While there is a lot of fancy notation going on here, the above equation just means that to calculate the estimated free coffee rate, you need to sum up the total number of people who the checker saw using their book to get free coffee and divide that sum by the total number of coffee shop goers the checker observed. If the checker observed 15 entries, and 5 of them got their coffee for free, then the estimated free coffee rate would be \(\frac{5}{20}=25%\).

### Developing a Confidence Interval Around the Free Coffee Rate

While the equation for the Free Coffee Rate is fairly easy to interpret and matches how you would calculate it in a simple random sample, defining the confidence interval is another story. Given \(\bar{m}=\), the average number of people the checker observes each check, then the variance \(v(r)\) is

$$\frac{\sum_{i=1}^n (a_i-rm_i)^2}{n(n-1)\bar{m}^2}.$$

The 95% confidence interval is then defined as

$$CI_{95\%}(r)=r \pm 1.96se(r)=r\pm 1.96\sqrt{v(p)}.$$

## Walking Through an Example in R

Since we don't have access to the data that Tyne would have collected, we'll need to generate some in R. Let's assume that during the course of the program, the checker was able to visit 10 coffee shops. We will assume the free coffee rate is actually 25%.

To get an idea of what the data looks like, see the dataframe we just generated below.

```
>df
num.observations num.free.coffee ids
1 11 3 1
2 15 4 2
3 10 3 3
4 22 7 4
5 16 4 5
6 10 3 6
7 17 4 7
8 18 5 8
9 17 4 9
10 13 3 10
```

Now that we have a data set of surveys and observations, we can use the survey package to analyze it. We can now create a survey design object and generate an estimate of the free coffee rate along with a confidence interval.

```
library(survey)
df$ids <- as.numeric(rownames(df))
svy <- svydesign(ids=~ids, data=df)
svy.ratio <- svyratio(~num.free.coffee, ~num.observations, svy)
svy.confint <- confint(svy.ratio, level=0.95)
```

Now looking at the outputs,

```
> svy.ratio
Ratio estimator: svyratio.survey.design2(~num.free.coffee, ~num.observations, svy)
Ratios=
num.observations
num.free.coffee 0.2684564
SEs=
num.observations
num.free.coffee 0.01093617
>svy.confint
2.5 % 97.5 %
num.free.coffee/num.observations 0.2470219 0.2898909
```

Given that the true rate is 25%, an estimate of 26.8% is not great, but not completely unreasonable either.
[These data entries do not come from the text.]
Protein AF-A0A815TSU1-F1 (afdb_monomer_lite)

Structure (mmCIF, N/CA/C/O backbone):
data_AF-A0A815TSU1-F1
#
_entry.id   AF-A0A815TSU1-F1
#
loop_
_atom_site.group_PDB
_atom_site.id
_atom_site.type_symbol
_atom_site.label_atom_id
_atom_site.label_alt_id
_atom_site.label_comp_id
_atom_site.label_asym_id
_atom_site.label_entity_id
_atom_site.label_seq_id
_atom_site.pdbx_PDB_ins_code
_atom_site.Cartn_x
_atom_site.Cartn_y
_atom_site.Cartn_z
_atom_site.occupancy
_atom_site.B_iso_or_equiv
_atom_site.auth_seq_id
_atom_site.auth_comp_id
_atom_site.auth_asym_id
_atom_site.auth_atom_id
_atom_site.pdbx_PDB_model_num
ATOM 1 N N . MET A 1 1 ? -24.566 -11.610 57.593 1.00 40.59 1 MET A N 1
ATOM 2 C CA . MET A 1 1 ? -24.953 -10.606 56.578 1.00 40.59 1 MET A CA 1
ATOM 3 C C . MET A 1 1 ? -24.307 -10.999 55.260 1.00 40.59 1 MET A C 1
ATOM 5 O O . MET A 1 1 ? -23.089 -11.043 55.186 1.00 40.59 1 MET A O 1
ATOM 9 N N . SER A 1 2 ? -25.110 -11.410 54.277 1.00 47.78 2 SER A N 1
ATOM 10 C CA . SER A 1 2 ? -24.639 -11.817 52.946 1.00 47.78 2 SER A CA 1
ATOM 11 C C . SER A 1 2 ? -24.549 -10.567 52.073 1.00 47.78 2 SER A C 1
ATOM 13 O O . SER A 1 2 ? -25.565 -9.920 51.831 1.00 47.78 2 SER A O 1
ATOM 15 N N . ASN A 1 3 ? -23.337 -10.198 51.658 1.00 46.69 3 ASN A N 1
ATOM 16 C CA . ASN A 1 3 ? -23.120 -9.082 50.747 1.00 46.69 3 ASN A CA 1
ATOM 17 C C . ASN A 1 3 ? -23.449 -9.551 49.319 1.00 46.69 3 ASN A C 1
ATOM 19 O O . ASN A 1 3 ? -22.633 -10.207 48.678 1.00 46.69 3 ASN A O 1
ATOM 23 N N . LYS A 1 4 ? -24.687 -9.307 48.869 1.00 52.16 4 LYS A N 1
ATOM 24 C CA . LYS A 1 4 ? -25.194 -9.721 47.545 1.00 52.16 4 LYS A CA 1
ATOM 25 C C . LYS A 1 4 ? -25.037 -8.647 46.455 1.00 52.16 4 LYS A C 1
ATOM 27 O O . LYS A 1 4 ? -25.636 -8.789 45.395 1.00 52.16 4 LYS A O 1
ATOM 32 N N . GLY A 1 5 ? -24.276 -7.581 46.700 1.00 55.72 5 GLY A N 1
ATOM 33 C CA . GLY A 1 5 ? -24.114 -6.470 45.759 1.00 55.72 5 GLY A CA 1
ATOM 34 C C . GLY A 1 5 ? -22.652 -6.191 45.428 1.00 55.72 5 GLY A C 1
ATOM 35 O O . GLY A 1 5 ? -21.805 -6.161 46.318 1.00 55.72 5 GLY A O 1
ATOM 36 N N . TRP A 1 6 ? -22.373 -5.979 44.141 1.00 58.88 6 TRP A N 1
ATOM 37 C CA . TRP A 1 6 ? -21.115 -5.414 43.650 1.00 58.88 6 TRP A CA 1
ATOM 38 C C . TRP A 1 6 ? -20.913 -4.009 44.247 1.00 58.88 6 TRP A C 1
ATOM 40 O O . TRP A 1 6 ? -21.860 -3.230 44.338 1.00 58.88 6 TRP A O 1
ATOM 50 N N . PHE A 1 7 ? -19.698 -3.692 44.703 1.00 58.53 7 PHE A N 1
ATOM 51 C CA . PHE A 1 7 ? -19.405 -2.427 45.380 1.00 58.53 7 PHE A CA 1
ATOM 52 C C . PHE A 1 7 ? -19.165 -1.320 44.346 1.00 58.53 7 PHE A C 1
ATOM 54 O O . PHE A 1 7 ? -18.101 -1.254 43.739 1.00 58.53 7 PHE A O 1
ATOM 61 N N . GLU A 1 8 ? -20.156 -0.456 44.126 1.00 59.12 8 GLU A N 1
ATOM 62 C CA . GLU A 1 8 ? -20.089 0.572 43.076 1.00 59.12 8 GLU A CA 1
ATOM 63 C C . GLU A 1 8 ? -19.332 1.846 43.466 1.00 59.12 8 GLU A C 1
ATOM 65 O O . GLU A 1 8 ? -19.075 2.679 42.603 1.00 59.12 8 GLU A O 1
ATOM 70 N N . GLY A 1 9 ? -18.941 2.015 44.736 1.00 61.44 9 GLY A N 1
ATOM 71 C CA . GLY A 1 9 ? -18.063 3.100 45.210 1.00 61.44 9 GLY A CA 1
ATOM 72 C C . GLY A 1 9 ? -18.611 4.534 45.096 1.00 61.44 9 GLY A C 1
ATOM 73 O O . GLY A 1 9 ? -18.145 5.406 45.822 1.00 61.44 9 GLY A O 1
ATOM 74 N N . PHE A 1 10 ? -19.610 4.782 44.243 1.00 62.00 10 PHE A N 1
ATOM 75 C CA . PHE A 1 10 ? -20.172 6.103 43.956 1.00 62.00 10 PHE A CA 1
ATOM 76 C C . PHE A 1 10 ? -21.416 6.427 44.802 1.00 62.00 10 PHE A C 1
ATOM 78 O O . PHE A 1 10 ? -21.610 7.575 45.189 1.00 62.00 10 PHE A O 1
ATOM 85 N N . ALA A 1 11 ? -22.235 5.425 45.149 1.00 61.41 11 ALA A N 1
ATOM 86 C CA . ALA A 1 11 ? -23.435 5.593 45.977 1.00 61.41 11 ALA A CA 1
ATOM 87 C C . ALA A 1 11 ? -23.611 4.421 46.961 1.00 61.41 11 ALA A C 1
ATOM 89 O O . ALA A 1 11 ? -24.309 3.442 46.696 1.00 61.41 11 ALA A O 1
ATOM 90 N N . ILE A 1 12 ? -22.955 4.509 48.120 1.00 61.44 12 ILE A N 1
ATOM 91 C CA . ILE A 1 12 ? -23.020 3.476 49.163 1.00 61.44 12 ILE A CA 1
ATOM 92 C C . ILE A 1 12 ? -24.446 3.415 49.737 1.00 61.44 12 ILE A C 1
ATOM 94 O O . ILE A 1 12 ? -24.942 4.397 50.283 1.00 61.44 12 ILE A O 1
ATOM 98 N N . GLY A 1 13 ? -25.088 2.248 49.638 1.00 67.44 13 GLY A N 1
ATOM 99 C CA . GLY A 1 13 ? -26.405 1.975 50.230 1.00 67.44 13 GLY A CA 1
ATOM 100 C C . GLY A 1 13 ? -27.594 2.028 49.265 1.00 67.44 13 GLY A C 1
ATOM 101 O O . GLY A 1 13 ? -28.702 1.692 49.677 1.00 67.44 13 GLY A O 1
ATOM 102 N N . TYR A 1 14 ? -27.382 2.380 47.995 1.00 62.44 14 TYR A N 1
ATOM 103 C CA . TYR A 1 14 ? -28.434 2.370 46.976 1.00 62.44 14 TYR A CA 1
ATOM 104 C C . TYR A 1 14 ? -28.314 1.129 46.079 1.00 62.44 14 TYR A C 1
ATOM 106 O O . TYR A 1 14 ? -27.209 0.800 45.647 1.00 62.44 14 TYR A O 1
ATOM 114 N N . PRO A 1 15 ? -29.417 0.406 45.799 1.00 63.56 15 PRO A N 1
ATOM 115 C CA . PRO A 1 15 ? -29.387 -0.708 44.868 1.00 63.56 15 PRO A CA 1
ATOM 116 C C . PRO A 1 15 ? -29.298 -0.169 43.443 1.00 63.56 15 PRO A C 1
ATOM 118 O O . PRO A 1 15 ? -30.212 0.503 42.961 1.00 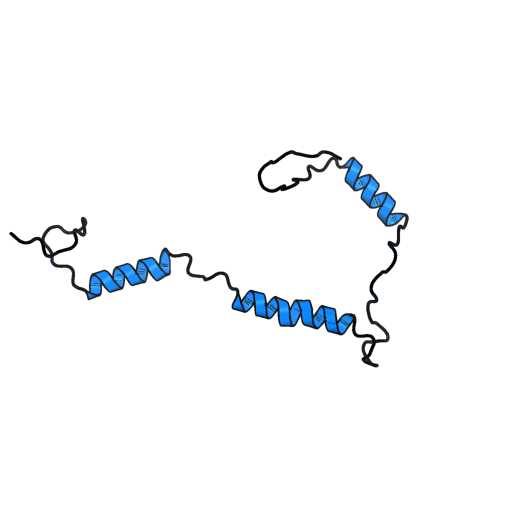63.56 15 PRO A O 1
ATOM 121 N N . SER A 1 16 ? -28.224 -0.502 42.744 1.00 62.50 16 SER A N 1
ATOM 122 C CA . SER A 1 16 ? -28.154 -0.234 41.316 1.00 62.50 16 SER A CA 1
ATOM 123 C C . SER A 1 16 ? -28.978 -1.252 40.558 1.00 62.50 16 SER A C 1
ATOM 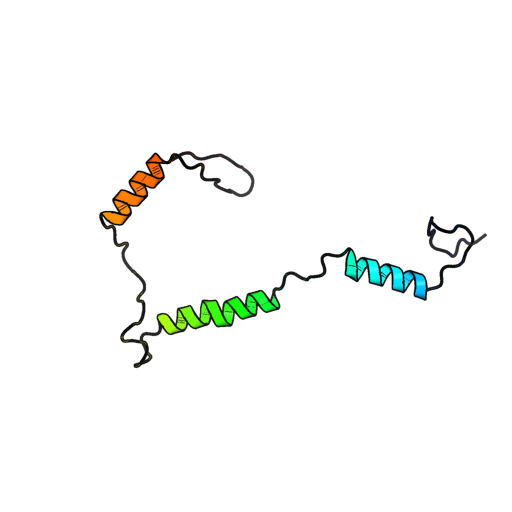125 O O . SER A 1 16 ? -28.841 -2.466 40.720 1.00 62.50 16 SER A O 1
ATOM 127 N N . SER A 1 17 ? -29.906 -0.738 39.756 1.00 70.50 17 SER A N 1
ATOM 128 C CA . SER A 1 17 ? -30.703 -1.580 38.874 1.00 70.50 17 SER A CA 1
ATOM 129 C C . SER A 1 17 ? -29.796 -2.215 37.818 1.00 70.50 17 SER A C 1
ATOM 131 O O . SER A 1 17 ? -28.849 -1.583 37.347 1.00 70.50 17 SER A O 1
ATOM 133 N N . ASN A 1 18 ? -30.106 -3.446 37.404 1.00 73.12 18 ASN A N 1
ATOM 134 C CA . ASN A 1 18 ? -29.381 -4.123 36.323 1.00 73.12 18 ASN A CA 1
ATOM 135 C C . ASN A 1 18 ? -29.275 -3.233 35.066 1.00 73.12 18 ASN A C 1
ATOM 137 O O . ASN A 1 18 ? -28.227 -3.150 34.437 1.00 73.12 18 ASN A O 1
ATOM 141 N N . ASN A 1 19 ? -30.329 -2.462 34.786 1.00 76.56 19 ASN A N 1
ATOM 142 C CA . ASN A 1 19 ? -30.378 -1.512 33.679 1.00 76.56 19 ASN A CA 1
ATOM 143 C C . ASN A 1 19 ? -29.309 -0.410 33.782 1.00 76.56 19 ASN A C 1
ATOM 145 O O . ASN A 1 19 ? -28.748 -0.011 32.766 1.00 76.56 19 ASN A O 1
ATOM 149 N N . ALA A 1 20 ? -29.005 0.083 34.986 1.00 73.88 20 ALA A N 1
ATOM 150 C CA . ALA A 1 20 ? -27.991 1.121 35.187 1.00 73.88 20 ALA A CA 1
ATOM 151 C C . ALA A 1 20 ? -26.566 0.586 34.954 1.00 73.88 20 ALA A C 1
ATOM 153 O O . ALA A 1 20 ? -25.733 1.261 34.340 1.00 73.88 20 ALA A O 1
ATOM 154 N N . LEU A 1 21 ? -26.306 -0.654 35.377 1.00 77.69 21 LEU A N 1
ATOM 155 C CA . LEU A 1 21 ? -25.043 -1.347 35.119 1.00 77.69 21 LEU A CA 1
ATOM 156 C C . LEU A 1 21 ? -24.869 -1.668 33.633 1.00 77.69 21 LEU A C 1
ATOM 158 O O . LEU A 1 21 ? -23.795 -1.454 33.068 1.00 77.69 21 LEU A O 1
ATOM 162 N N . GLU A 1 22 ? -25.925 -2.139 32.974 1.00 80.69 22 GLU A N 1
ATOM 163 C CA . GLU A 1 22 ? -25.921 -2.388 31.532 1.00 80.69 22 GLU A CA 1
ATOM 164 C C . GLU A 1 22 ? -25.720 -1.102 30.728 1.00 80.69 22 GLU A C 1
ATOM 166 O O . GLU A 1 22 ? -24.909 -1.094 29.799 1.00 80.69 22 GLU A O 1
ATOM 171 N N . ALA A 1 23 ? -26.372 -0.002 31.116 1.00 81.06 23 ALA A N 1
ATOM 172 C CA . ALA A 1 23 ? -26.201 1.302 30.481 1.00 81.06 23 ALA A CA 1
ATOM 173 C C . ALA A 1 23 ? -24.765 1.826 30.629 1.00 81.06 23 ALA A C 1
ATOM 175 O O . ALA A 1 23 ? -24.148 2.227 29.642 1.00 81.06 23 ALA A O 1
ATOM 176 N N . THR A 1 24 ? -24.196 1.751 31.836 1.00 77.62 24 THR A N 1
ATOM 177 C CA . THR A 1 24 ? -22.803 2.154 32.099 1.00 77.62 24 THR A CA 1
ATOM 178 C C . THR A 1 24 ? -21.818 1.297 31.303 1.00 77.62 24 THR A C 1
ATOM 180 O O . THR A 1 24 ? -20.918 1.821 30.647 1.00 77.62 24 THR A O 1
ATOM 183 N N . ASN A 1 25 ? -22.029 -0.022 31.266 1.00 80.94 25 ASN A N 1
ATOM 184 C CA . ASN A 1 25 ? -21.240 -0.927 30.432 1.00 80.94 25 ASN A CA 1
ATOM 185 C C . ASN A 1 25 ? -21.393 -0.620 28.937 1.00 80.94 25 ASN A C 1
ATOM 187 O O . ASN A 1 25 ? -20.431 -0.770 28.183 1.00 80.94 25 ASN A O 1
ATOM 191 N N . GLY A 1 26 ? -22.582 -0.205 28.501 1.00 80.06 26 GLY A N 1
ATOM 192 C CA . GLY A 1 26 ? -22.847 0.260 27.143 1.00 80.06 26 GLY A CA 1
ATOM 193 C C . GLY A 1 26 ? -22.010 1.486 26.796 1.00 80.06 26 GLY A C 1
ATOM 194 O O . GLY A 1 26 ? -21.306 1.464 25.790 1.00 80.06 26 GLY A O 1
ATOM 195 N N . ILE A 1 27 ? -22.007 2.492 27.674 1.00 80.62 27 ILE A N 1
ATOM 196 C CA . ILE A 1 27 ? -21.230 3.730 27.522 1.00 80.62 27 ILE A CA 1
ATOM 197 C C . ILE A 1 27 ? -19.724 3.448 27.500 1.00 80.62 27 ILE A C 1
ATOM 199 O O . ILE A 1 27 ? -19.013 3.968 26.645 1.00 80.62 27 ILE A O 1
ATOM 203 N N . ILE A 1 28 ? -19.215 2.588 28.387 1.00 76.25 28 ILE A N 1
ATOM 204 C CA . ILE A 1 28 ? -17.794 2.200 28.385 1.00 76.25 28 ILE A CA 1
ATOM 205 C C . ILE A 1 28 ? -17.430 1.497 27.073 1.00 76.25 28 ILE A C 1
ATOM 207 O O . ILE A 1 28 ? -16.401 1.790 26.468 1.00 76.25 28 ILE A O 1
ATOM 211 N N . LYS A 1 29 ? -18.302 0.612 26.580 1.00 76.12 29 LYS A N 1
ATOM 212 C CA . LYS A 1 29 ? -18.108 -0.079 25.299 1.00 76.12 29 LYS A CA 1
ATOM 213 C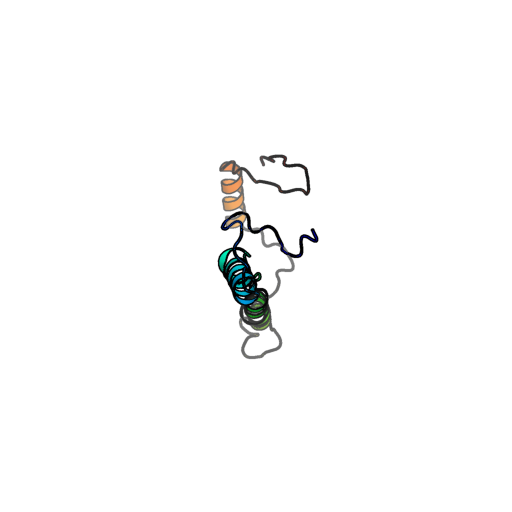 C . LYS A 1 29 ? -18.289 0.835 24.080 1.00 76.12 29 LYS A C 1
ATOM 215 O O . LYS A 1 29 ? -17.805 0.484 23.009 1.00 76.12 29 LYS A O 1
ATOM 220 N N . SER A 1 30 ? -19.000 1.954 24.190 1.00 70.50 30 SER A N 1
ATOM 221 C CA . SER A 1 30 ? -19.176 2.892 23.075 1.00 70.50 30 SER A CA 1
ATOM 222 C C . SER A 1 30 ? -18.117 3.990 23.057 1.00 70.50 30 SER A C 1
ATOM 224 O O . SER A 1 30 ? -17.680 4.376 21.982 1.00 70.50 30 SER A O 1
ATOM 226 N N . LEU A 1 31 ? -17.711 4.492 24.227 1.00 68.50 31 LEU A N 1
ATOM 227 C CA . LEU A 1 31 ? -16.817 5.647 24.359 1.00 68.50 31 LEU A CA 1
ATOM 228 C C . LEU A 1 31 ? -15.367 5.270 24.686 1.00 68.50 31 LEU A C 1
ATOM 230 O O . LEU A 1 31 ? -14.461 5.996 24.296 1.00 68.50 31 LEU A O 1
ATOM 234 N N . TYR A 1 32 ? -15.136 4.173 25.416 1.00 59.50 32 TYR A N 1
ATOM 235 C CA . TYR A 1 32 ? -13.833 3.888 26.043 1.00 59.50 32 TYR A CA 1
ATOM 236 C C . TYR A 1 32 ? -13.177 2.579 25.607 1.00 59.50 32 TYR A C 1
ATOM 238 O O . TYR A 1 32 ? -12.016 2.333 25.924 1.00 59.50 32 TYR A O 1
ATOM 246 N N . THR A 1 33 ? -13.869 1.742 24.842 1.00 57.81 33 THR A N 1
ATOM 247 C CA . THR A 1 33 ? -13.180 0.786 23.979 1.00 57.81 33 THR A CA 1
ATOM 248 C C . THR A 1 33 ? -13.005 1.456 22.629 1.00 57.81 33 THR A C 1
ATOM 250 O O . THR A 1 33 ? -14.007 1.883 22.063 1.00 57.81 33 THR A O 1
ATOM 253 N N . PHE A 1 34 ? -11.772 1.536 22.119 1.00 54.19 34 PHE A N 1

Importantly, the true rate falls within our 95% confidence interval, and the interval is not too wide with an 8.0% margin of error relative to the free coffee rate estimate.

## Addendum

Unfortunately for Tyne, not every example is as clear cut as an imaginary town where nobody lies about whether they are in fact reading a book to get a free coffee. Cluster sampling requires clusters to be similar in size to have an unbiased estimator. If one check is at Starbucks at 8:00 AM, while another check is at Bertha's Home-Roasted Beantown at 4:00 PM, this would likely violate that requirement. In addition, if there is heterogeneity between the clusters (the free coffee rate varies wildly between clusters) and homogeneity within the clusters, then the sample becomes less accurate.